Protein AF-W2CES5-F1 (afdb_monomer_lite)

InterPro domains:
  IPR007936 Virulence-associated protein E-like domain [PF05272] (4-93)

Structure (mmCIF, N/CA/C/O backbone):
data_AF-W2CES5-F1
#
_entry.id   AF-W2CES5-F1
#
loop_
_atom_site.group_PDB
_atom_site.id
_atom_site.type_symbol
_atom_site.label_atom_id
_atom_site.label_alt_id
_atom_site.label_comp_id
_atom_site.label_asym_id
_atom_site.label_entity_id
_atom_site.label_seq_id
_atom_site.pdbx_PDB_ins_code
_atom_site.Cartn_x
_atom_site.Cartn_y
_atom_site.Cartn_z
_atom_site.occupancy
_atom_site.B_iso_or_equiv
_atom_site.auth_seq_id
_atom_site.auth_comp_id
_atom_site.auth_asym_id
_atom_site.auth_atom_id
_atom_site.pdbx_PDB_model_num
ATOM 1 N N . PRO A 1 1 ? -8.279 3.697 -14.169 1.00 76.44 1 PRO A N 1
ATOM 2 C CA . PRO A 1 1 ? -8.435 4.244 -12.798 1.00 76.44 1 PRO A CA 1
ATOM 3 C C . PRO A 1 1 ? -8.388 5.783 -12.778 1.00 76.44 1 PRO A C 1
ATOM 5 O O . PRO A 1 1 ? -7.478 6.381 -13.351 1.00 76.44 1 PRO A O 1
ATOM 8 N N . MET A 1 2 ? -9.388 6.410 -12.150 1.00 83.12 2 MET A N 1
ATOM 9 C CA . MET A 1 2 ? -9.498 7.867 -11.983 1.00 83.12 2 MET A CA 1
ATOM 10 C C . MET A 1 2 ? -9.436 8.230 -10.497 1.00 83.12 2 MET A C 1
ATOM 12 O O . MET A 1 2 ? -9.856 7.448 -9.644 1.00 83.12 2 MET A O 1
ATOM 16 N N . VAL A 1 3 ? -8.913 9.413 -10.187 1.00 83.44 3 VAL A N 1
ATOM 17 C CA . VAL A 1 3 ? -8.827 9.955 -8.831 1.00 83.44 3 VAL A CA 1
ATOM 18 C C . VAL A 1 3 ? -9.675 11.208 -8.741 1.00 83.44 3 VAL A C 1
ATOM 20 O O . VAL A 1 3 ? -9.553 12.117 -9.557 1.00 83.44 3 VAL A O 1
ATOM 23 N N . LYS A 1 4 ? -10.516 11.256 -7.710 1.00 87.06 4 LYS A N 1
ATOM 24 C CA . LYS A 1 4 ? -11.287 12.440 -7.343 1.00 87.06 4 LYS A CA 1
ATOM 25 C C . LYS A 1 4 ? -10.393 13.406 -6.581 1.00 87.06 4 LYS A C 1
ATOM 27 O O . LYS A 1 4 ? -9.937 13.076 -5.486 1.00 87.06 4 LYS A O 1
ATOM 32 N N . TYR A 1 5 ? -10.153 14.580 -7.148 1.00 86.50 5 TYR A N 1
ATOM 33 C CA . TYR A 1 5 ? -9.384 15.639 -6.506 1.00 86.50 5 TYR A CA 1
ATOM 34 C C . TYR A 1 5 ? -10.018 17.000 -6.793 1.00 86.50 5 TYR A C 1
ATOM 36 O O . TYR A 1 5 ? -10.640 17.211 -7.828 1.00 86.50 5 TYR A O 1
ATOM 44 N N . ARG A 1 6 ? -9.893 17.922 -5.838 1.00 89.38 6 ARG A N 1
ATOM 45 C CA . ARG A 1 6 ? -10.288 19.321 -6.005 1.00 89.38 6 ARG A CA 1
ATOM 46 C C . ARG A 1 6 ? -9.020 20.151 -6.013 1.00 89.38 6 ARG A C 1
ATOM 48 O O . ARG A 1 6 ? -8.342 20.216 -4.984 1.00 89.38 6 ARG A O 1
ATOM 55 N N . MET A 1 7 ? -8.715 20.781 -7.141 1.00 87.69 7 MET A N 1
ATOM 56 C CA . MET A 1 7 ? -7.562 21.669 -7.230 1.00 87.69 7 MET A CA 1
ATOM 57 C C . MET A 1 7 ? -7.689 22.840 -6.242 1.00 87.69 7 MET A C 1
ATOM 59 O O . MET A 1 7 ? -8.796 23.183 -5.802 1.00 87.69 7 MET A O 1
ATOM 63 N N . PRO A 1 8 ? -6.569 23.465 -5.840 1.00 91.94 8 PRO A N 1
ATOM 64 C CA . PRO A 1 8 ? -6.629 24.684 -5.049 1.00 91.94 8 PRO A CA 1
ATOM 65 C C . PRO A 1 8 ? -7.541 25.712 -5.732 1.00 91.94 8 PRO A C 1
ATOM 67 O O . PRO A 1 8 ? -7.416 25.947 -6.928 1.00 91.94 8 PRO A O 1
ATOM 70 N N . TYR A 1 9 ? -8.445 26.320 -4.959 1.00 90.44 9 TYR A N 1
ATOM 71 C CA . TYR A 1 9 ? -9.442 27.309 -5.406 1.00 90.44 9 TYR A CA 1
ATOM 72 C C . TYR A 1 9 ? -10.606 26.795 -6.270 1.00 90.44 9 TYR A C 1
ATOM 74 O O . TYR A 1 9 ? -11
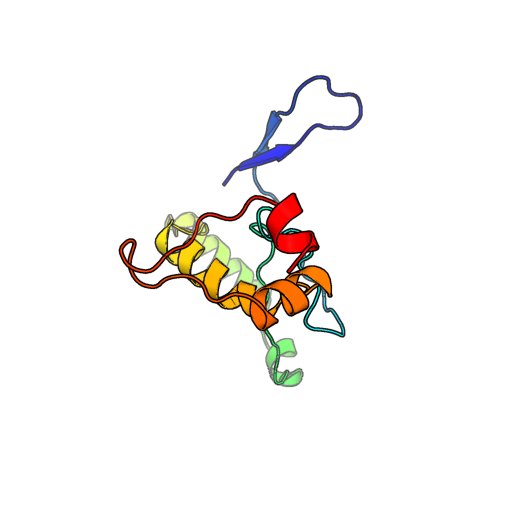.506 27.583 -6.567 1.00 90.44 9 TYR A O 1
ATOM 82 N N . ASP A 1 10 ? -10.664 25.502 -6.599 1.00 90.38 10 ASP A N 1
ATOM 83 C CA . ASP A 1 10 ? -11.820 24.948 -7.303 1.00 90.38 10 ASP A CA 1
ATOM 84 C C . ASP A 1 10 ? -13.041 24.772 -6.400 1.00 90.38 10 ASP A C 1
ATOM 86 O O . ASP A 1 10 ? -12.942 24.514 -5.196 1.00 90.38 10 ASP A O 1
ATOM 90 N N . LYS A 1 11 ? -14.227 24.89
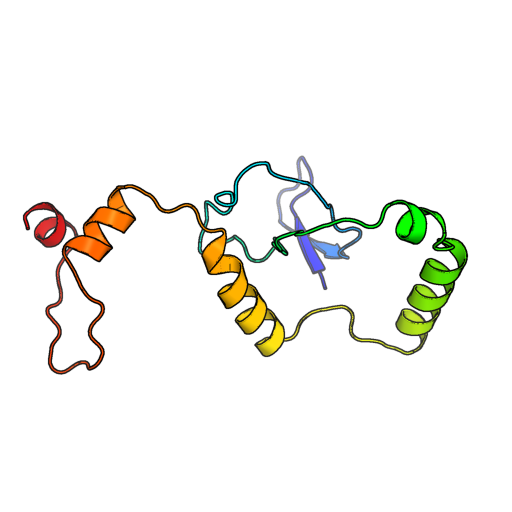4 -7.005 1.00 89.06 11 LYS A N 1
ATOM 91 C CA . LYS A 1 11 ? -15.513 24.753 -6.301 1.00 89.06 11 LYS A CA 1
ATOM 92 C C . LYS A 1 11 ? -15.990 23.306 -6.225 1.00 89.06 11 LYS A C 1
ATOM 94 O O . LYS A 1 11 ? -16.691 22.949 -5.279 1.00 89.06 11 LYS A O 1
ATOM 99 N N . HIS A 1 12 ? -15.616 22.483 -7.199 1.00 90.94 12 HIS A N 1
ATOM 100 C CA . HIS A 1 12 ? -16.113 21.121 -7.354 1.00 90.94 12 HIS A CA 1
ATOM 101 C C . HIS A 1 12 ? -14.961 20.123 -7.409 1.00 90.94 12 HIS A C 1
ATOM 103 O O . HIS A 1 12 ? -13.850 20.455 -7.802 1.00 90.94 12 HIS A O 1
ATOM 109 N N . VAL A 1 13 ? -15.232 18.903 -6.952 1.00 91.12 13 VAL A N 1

» ASSIGNMENT:
An exact copy of the material above is required, minus its images.

» PROBLEM SOLUTION:
Protein AF-W2CES5-F1 (afdb_monomer_lite)

InterPro domains:
  IPR007936 Virulence-associated protein E-like domain [PF05272] (4-93)

Structure (mmCIF, N/CA/C/O backbone):
data_AF-W2CES5-F1
#
_entry.id   AF-W2CES5-F1
#
loop_
_atom_site.group_PDB
_atom_site.id
_atom_site.type_symbol
_atom_site.label_atom_id
_atom_site.label_alt_id
_atom_site.label_comp_id
_atom_site.label_asym_id
_atom_site.label_entity_id
_atom_site.label_seq_id
_atom_site.pdbx_PDB_ins_code
_atom_site.Cartn_x
_atom_site.Cartn_y
_atom_site.Cartn_z
_atom_site.occupancy
_atom_site.B_iso_or_equiv
_atom_site.auth_seq_id
_atom_site.auth_comp_id
_atom_site.auth_asym_id
_atom_site.auth_atom_id
_atom_site.pdbx_PDB_model_num
ATOM 1 N N . PRO A 1 1 ? -8.279 3.697 -14.169 1.00 76.44 1 PRO A N 1
ATOM 2 C CA . PRO A 1 1 ? -8.435 4.244 -12.798 1.00 76.44 1 PRO A CA 1
ATOM 3 C C . PRO A 1 1 ? -8.388 5.783 -12.778 1.00 76.44 1 PRO A C 1
ATOM 5 O O . PRO A 1 1 ? -7.478 6.381 -13.351 1.00 76.44 1 PRO A O 1
ATOM 8 N N . MET A 1 2 ? -9.388 6.410 -12.150 1.00 83.12 2 MET A N 1
ATOM 9 C CA . MET A 1 2 ? -9.498 7.867 -11.983 1.00 83.12 2 MET A CA 1
ATOM 10 C C . MET A 1 2 ? -9.436 8.230 -10.497 1.00 83.12 2 MET A C 1
ATOM 12 O O . MET A 1 2 ? -9.856 7.448 -9.644 1.00 83.12 2 MET A O 1
ATOM 16 N N . VAL A 1 3 ? -8.913 9.413 -10.187 1.00 83.44 3 VAL A N 1
ATOM 17 C CA . VAL A 1 3 ? -8.827 9.955 -8.831 1.00 83.44 3 VAL A CA 1
ATOM 18 C C . VAL A 1 3 ? -9.675 11.208 -8.741 1.00 83.44 3 VAL A C 1
ATOM 20 O O . VAL A 1 3 ? -9.553 12.117 -9.557 1.00 83.44 3 VAL A O 1
ATOM 23 N N . LYS A 1 4 ? -10.516 11.256 -7.710 1.00 87.06 4 LYS A N 1
ATOM 24 C CA . LYS A 1 4 ? -11.287 12.440 -7.343 1.00 87.06 4 LYS A CA 1
ATOM 25 C C . LYS A 1 4 ? -10.393 13.406 -6.581 1.00 87.06 4 LYS A C 1
ATOM 27 O O . LYS A 1 4 ? -9.937 13.076 -5.486 1.00 87.06 4 LYS A O 1
ATOM 32 N N . TYR A 1 5 ? -10.153 14.580 -7.148 1.00 86.50 5 TYR A N 1
ATOM 33 C CA . TYR A 1 5 ? -9.384 15.639 -6.506 1.00 86.50 5 TYR A CA 1
ATOM 34 C C . TYR A 1 5 ? -10.018 17.000 -6.793 1.00 86.50 5 TYR A C 1
ATOM 36 O O . TYR A 1 5 ? -10.640 17.211 -7.828 1.00 86.50 5 TYR A O 1
ATOM 44 N N . ARG A 1 6 ? -9.893 17.922 -5.838 1.00 89.38 6 ARG A N 1
ATOM 45 C CA . ARG A 1 6 ? -10.288 19.321 -6.005 1.00 89.38 6 ARG A CA 1
ATOM 46 C C . ARG A 1 6 ? -9.020 20.151 -6.013 1.00 89.38 6 ARG A C 1
ATOM 48 O O . ARG A 1 6 ? -8.342 20.216 -4.984 1.00 89.38 6 ARG A O 1
ATOM 55 N N . MET A 1 7 ? -8.715 20.781 -7.141 1.00 87.69 7 MET A N 1
ATOM 56 C CA . MET A 1 7 ? -7.562 21.669 -7.230 1.00 87.69 7 MET A CA 1
ATOM 57 C C . MET A 1 7 ? -7.689 22.840 -6.242 1.00 87.69 7 MET A C 1
ATOM 59 O O . MET A 1 7 ? -8.796 23.183 -5.802 1.00 87.69 7 MET A O 1
ATOM 63 N N . PRO A 1 8 ? -6.569 23.465 -5.840 1.00 91.94 8 PRO A N 1
ATOM 64 C CA . PRO A 1 8 ? -6.629 24.684 -5.049 1.00 91.94 8 PRO A CA 1
ATOM 65 C C . PRO A 1 8 ? -7.541 25.712 -5.732 1.00 91.94 8 PRO A C 1
ATOM 67 O O . PRO A 1 8 ? -7.416 25.947 -6.928 1.00 91.94 8 PRO A O 1
ATOM 70 N N . TYR A 1 9 ? -8.445 26.320 -4.959 1.00 90.44 9 TYR A N 1
ATOM 71 C CA . TYR A 1 9 ? -9.442 27.309 -5.406 1.00 90.44 9 TYR A CA 1
ATOM 72 C C . TYR A 1 9 ? -10.606 26.795 -6.270 1.00 90.44 9 TYR A C 1
ATOM 74 O O . TYR A 1 9 ? -11
.506 27.583 -6.567 1.00 90.44 9 TYR A O 1
ATOM 82 N N . ASP A 1 10 ? -10.664 25.502 -6.599 1.00 90.38 10 ASP A N 1
ATOM 83 C CA . ASP A 1 10 ? -11.820 24.948 -7.303 1.00 90.38 10 ASP A CA 1
ATOM 84 C C . ASP A 1 10 ? -13.041 24.772 -6.400 1.00 90.38 10 ASP A C 1
ATOM 86 O O . ASP A 1 10 ? -12.942 24.514 -5.196 1.00 90.38 10 ASP A O 1
ATOM 90 N N . LYS A 1 11 ? -14.227 24.89
4 -7.005 1.00 89.06 11 LYS A N 1
ATOM 91 C CA . LYS A 1 11 ? -15.513 24.753 -6.301 1.00 89.06 11 LYS A CA 1
ATOM 92 C C . LYS A 1 11 ? -15.990 23.306 -6.225 1.00 89.06 11 LYS A C 1
ATOM 94 O O . LYS A 1 11 ? -16.691 22.949 -5.279 1.00 89.06 11 LYS A O 1
ATOM 99 N N . HIS A 1 12 ? -15.616 22.483 -7.199 1.00 90.94 12 HIS A N 1
ATOM 100 C CA . HIS A 1 12 ? -16.113 21.121 -7.354 1.00 90.94 12 HIS A CA 1
ATOM 101 C C . HIS A 1 12 ? -14.961 20.123 -7.409 1.00 90.94 12 HIS A C 1
ATOM 103 O O . HIS A 1 12 ? -13.850 20.455 -7.802 1.00 90.94 12 HIS A O 1
ATOM 109 N N . VAL A 1 13 ? -15.232 18.903 -6.952 1.00 91.12 13 VAL A N 1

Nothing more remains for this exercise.